DE19851433A1 - Internal combustion engine exhaust gas purifying device has an exhaust gas recycle device with a control flap for returning a part of the purified gas - Google Patents

Abstract

Internal combustion (I.C.) engine exhaust gas purifying device has an exhaust gas recycle device (28) with an exhaust gas adjusting device (43), especially a control flap, for returning a part of the purified gas. The control flap extends from a region (29) behind the exhaust gas purifier outlet (22) and protrudes into the inlet region (21) of the purifier (20).

Description

The invention relates to an exhaust gas purification system according to the preamble of Claim 1.

Since the full function of a catalytic converter for cleaning exhaust gases is only achieved if the engine exhaust is at a certain temperature, known ones work Exhaust gas cleaning systems at the start and during the warm-up phase of the engine unsatisfactory.

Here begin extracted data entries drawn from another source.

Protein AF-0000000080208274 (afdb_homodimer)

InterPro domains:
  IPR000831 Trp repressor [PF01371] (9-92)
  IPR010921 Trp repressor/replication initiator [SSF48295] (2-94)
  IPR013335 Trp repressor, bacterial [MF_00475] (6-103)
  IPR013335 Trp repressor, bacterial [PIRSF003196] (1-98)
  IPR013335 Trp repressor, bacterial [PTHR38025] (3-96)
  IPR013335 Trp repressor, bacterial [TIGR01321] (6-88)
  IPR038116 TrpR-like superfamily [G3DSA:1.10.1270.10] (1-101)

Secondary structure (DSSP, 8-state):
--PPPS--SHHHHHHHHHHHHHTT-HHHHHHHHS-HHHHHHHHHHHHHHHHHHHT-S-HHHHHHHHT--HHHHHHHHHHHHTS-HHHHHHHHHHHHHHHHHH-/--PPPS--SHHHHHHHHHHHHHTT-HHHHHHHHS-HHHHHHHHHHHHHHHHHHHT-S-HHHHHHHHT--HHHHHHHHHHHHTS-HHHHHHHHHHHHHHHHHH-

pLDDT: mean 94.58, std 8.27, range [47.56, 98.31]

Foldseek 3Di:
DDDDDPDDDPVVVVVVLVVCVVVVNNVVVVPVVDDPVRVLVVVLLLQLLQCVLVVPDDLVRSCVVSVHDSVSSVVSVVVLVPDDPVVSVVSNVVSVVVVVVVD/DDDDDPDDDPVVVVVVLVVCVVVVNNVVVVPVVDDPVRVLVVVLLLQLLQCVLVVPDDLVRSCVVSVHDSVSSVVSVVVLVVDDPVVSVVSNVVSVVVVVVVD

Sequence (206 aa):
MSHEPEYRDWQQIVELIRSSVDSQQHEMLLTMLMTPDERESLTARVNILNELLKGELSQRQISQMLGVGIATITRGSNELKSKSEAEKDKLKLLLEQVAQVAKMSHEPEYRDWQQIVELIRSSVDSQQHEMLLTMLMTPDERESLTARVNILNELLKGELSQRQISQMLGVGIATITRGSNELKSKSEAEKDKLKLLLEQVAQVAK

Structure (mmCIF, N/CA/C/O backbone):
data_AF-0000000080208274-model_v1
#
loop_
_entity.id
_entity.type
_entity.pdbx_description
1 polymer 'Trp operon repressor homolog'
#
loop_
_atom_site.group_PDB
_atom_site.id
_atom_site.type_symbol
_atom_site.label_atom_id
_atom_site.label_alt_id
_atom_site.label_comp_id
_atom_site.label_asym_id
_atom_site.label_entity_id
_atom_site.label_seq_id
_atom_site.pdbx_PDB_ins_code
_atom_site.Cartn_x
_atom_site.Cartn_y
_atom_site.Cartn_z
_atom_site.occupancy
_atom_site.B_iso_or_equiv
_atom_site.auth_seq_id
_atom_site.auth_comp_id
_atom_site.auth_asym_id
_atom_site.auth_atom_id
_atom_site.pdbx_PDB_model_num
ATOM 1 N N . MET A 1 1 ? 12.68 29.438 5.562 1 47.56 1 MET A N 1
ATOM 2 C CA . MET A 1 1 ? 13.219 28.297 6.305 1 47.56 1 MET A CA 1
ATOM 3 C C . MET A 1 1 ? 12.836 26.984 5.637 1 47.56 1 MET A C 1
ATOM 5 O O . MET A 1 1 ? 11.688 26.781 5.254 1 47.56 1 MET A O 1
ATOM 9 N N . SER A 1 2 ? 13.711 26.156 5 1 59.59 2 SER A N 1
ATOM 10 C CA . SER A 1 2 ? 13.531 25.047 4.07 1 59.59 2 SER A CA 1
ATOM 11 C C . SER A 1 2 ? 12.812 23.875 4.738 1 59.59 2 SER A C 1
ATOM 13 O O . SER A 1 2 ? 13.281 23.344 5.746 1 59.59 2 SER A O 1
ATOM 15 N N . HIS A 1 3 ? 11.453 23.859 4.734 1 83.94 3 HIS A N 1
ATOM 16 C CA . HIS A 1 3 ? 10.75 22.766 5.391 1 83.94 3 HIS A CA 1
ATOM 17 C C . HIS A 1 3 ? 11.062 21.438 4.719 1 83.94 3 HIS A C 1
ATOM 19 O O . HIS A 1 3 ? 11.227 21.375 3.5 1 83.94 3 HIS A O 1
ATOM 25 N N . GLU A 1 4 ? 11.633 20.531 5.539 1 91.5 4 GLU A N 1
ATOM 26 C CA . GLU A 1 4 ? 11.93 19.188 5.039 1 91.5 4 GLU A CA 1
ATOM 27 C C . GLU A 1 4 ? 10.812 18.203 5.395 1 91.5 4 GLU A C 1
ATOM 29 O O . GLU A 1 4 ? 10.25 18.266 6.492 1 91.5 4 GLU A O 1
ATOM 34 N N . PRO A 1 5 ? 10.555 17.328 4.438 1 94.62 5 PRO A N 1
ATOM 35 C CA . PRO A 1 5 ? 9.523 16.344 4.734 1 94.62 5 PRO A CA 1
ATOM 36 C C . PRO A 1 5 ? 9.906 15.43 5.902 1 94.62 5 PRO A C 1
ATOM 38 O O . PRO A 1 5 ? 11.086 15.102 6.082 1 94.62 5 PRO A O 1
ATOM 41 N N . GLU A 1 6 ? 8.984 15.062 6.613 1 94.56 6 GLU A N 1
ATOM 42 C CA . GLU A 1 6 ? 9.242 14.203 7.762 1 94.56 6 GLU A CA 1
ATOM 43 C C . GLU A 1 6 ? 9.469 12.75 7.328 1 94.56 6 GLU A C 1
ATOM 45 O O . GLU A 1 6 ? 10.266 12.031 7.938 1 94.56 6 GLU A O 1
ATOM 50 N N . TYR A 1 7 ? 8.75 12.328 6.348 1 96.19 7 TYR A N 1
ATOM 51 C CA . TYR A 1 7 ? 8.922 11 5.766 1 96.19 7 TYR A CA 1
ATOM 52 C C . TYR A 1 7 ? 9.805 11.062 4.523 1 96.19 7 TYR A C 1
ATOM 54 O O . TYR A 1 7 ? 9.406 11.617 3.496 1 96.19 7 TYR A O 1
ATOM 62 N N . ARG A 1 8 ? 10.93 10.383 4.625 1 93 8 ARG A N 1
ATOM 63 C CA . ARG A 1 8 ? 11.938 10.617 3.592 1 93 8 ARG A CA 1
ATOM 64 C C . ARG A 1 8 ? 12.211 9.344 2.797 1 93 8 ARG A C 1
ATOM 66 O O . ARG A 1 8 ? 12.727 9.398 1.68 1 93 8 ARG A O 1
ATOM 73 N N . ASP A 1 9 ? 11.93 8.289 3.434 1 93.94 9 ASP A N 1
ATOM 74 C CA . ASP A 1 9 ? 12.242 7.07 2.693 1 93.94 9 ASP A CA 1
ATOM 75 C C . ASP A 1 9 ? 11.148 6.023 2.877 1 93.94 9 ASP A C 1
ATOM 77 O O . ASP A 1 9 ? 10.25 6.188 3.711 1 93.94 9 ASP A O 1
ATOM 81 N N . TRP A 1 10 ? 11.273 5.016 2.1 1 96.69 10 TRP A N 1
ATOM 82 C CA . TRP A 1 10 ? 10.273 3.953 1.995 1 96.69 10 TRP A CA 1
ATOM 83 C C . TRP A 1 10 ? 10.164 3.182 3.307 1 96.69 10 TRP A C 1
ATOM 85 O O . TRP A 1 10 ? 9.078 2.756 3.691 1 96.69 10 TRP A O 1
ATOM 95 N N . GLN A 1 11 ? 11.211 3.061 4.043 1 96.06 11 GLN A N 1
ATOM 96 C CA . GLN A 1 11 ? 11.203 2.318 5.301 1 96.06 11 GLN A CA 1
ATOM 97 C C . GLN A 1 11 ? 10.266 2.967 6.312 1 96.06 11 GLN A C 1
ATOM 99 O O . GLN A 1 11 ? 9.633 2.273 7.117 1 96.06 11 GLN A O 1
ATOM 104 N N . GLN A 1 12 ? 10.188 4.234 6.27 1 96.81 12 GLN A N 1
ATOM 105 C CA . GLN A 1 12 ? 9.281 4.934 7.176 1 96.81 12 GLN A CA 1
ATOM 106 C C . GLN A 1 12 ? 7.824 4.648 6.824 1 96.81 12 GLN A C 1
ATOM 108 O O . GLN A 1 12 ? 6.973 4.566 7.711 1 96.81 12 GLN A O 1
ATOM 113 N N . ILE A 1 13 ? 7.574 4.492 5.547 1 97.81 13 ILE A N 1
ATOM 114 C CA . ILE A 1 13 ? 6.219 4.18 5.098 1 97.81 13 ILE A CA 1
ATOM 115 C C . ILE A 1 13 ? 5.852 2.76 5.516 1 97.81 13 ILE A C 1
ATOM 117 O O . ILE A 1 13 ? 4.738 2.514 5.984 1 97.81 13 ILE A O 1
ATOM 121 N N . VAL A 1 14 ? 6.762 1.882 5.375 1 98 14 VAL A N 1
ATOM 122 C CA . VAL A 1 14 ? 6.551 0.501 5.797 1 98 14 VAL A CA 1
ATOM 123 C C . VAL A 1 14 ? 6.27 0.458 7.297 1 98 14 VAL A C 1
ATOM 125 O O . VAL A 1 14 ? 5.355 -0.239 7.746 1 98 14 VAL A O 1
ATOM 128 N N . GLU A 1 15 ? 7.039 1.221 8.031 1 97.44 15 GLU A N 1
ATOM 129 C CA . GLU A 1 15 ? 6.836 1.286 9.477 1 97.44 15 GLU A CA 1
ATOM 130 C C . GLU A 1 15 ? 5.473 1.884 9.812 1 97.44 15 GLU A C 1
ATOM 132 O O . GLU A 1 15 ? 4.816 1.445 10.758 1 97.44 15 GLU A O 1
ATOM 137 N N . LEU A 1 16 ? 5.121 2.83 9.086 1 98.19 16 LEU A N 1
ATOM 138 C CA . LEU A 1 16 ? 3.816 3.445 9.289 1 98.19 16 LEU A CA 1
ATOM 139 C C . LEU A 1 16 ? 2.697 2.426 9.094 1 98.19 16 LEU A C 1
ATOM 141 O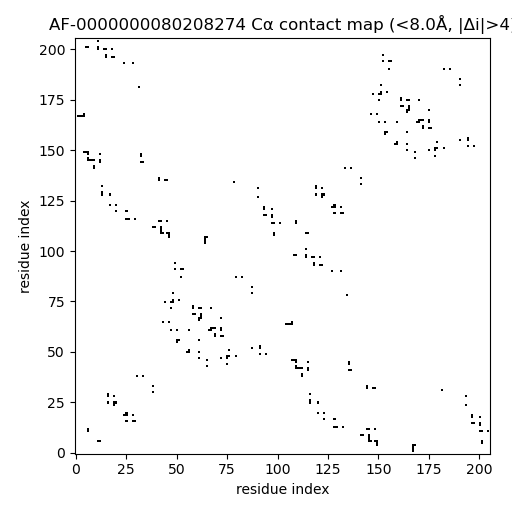 O . LEU A 1 16 ? 1.772 2.352 9.906 1 98.19 16 LEU A O 1
ATOM 145 N N . ILE A 1 17 ? 2.783 1.671 8.047 1 98.12 17 ILE A N 1
ATOM 146 C CA . ILE A 1 17 ? 1.784 0.646 7.766 1 98.12 17 ILE A CA 1
ATOM 147 C C . ILE A 1 17 ? 1.799 -0.405 8.875 1 98.12 17 ILE A C 1
ATOM 149 O O . ILE A 1 17 ? 0.744 -0.799 9.375 1 98.12 17 ILE A O 1
ATOM 153 N N . ARG A 1 18 ? 2.961 -0.78 9.281 1 97.88 18 ARG A N 1
ATOM 154 C CA . ARG A 1 18 ? 3.074 -1.74 10.367 1 97.88 18 ARG A CA 1
ATOM 155 C C . ARG A 1 18 ? 2.408 -1.21 11.633 1 97.88 18 ARG A C 1
ATOM 157 O O . ARG A 1 18 ? 1.616 -1.912 12.266 1 97.88 18 ARG A O 1
ATOM 164 N N . SER A 1 19 ? 2.703 -0.008 12.008 1 97.62 19 SER A N 1
ATOM 165 C CA . SER A 1 19 ? 2.16 0.602 13.211 1 97.62 19 SER A CA 1
ATOM 166 C C . SER A 1 19 ? 0.646 0.757 13.125 1 97.62 19 SER A C 1
ATOM 168 O O . SER A 1 19 ? -0.056 0.635 14.133 1 97.62 19 SER A O 1
ATOM 170 N N . SER A 1 20 ? 0.212 1.041 11.945 1 97.94 20 SER A N 1
ATOM 171 C CA . SER A 1 20 ? -1.225 1.213 11.758 1 97.94 20 SER A CA 1
ATOM 172 C C . SER A 1 20 ? -1.973 -0.095 11.992 1 97.94 20 SER A C 1
ATOM 174 O O . SER A 1 20 ? -3.139 -0.085 12.398 1 97.94 20 SER A O 1
ATOM 176 N N . VAL A 1 21 ? -1.347 -1.221 11.711 1 97.81 21 VAL A N 1
ATOM 177 C CA . VAL A 1 21 ? -1.947 -2.523 11.984 1 97.81 21 VAL A CA 1
ATOM 178 C C . VAL A 1 21 ? -2.082 -2.723 13.492 1 97.81 21 VAL A C 1
ATOM 180 O O . VAL A 1 21 ? -3.121 -3.184 13.969 1 97.81 21 VAL A O 1
ATOM 183 N N . ASP A 1 22 ? -1.087 -2.33 14.203 1 95.06 22 ASP A N 1
ATOM 184 C CA . ASP A 1 22 ? -1.102 -2.457 15.656 1 95.06 22 ASP A CA 1
ATOM 185 C C . ASP A 1 22 ? -2.242 -1.645 16.266 1 95.06 22 ASP A C 1
ATOM 187 O O . ASP A 1 22 ? -2.867 -2.074 17.234 1 95.06 22 ASP A O 1
ATOM 191 N N . SER A 1 23 ? -2.492 -0.571 15.703 1 94.88 23 SER A N 1
ATOM 192 C CA . SER A 1 23 ? -3.518 0.312 16.25 1 94.88 23 SER A CA 1
ATOM 193 C C . SER A 1 23 ? -4.852 0.115 15.539 1 94.88 23 SER A C 1
ATOM 195 O O . SER A 1 23 ? -5.793 0.884 15.75 1 94.88 23 SER A O 1
ATOM 197 N N . GLN A 1 24 ? -4.961 -0.796 14.641 1 96 24 GLN A N 1
ATOM 198 C CA . GLN A 1 24 ? -6.172 -1.159 13.914 1 96 24 GLN A CA 1
ATOM 199 C C . GLN A 1 24 ? -6.656 -0.005 13.039 1 96 24 GLN A C 1
ATOM 201 O O . GLN A 1 24 ? -7.859 0.251 12.953 1 96 24 GLN A O 1
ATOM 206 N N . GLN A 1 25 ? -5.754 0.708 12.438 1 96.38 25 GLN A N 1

A known measure, the "light" of the catalyst after the Cold starting the engine consists in the catalytic converter in the exhaust system if possible to be placed close to the engine. In some cases, attempts have even been made to use catalysts in Integrate exhaust manifold.

The advantage of "starting" the catalytic converter as soon as possible, however, becomes apparent bought by the disadvantage that with warm engine or at full load the same there is a risk of overheating the catalyst, as a close to the engine arranged catalyst is acted upon by correspondingly hot exhaust gases.

The object of the invention is to take suitable measures that the catalyst arranged as close as possible to the exhaust gas outlet of the engine for the purpose of rapid "starting" can be without fear of overheating of the catalyst at full load are.

According to the invention, the object in an exhaust gas cleaning system is the beginning designated type solved by the characterizing features of claim 1.  

Advantageous further developments and refinements of the invention are claims 2-12 refer to.

By recycling part of the cleaned and in the catalyst there, simultaneously cooled exhaust gases into the inlet area of the catalyst Mixing them with the exhaust gases coming directly from the engine. Are the Exhaust gases coming directly from the engine are very hot, for example at full load, see above the temperature of the flowing into the catalyst Exhaust gas mixture reduced accordingly and in this way an exposure of the catalyst with exhaust gases that are too hot avoided.

The invention thus enables the catalyst to be arranged very close to the exhaust gas outlet of the motor.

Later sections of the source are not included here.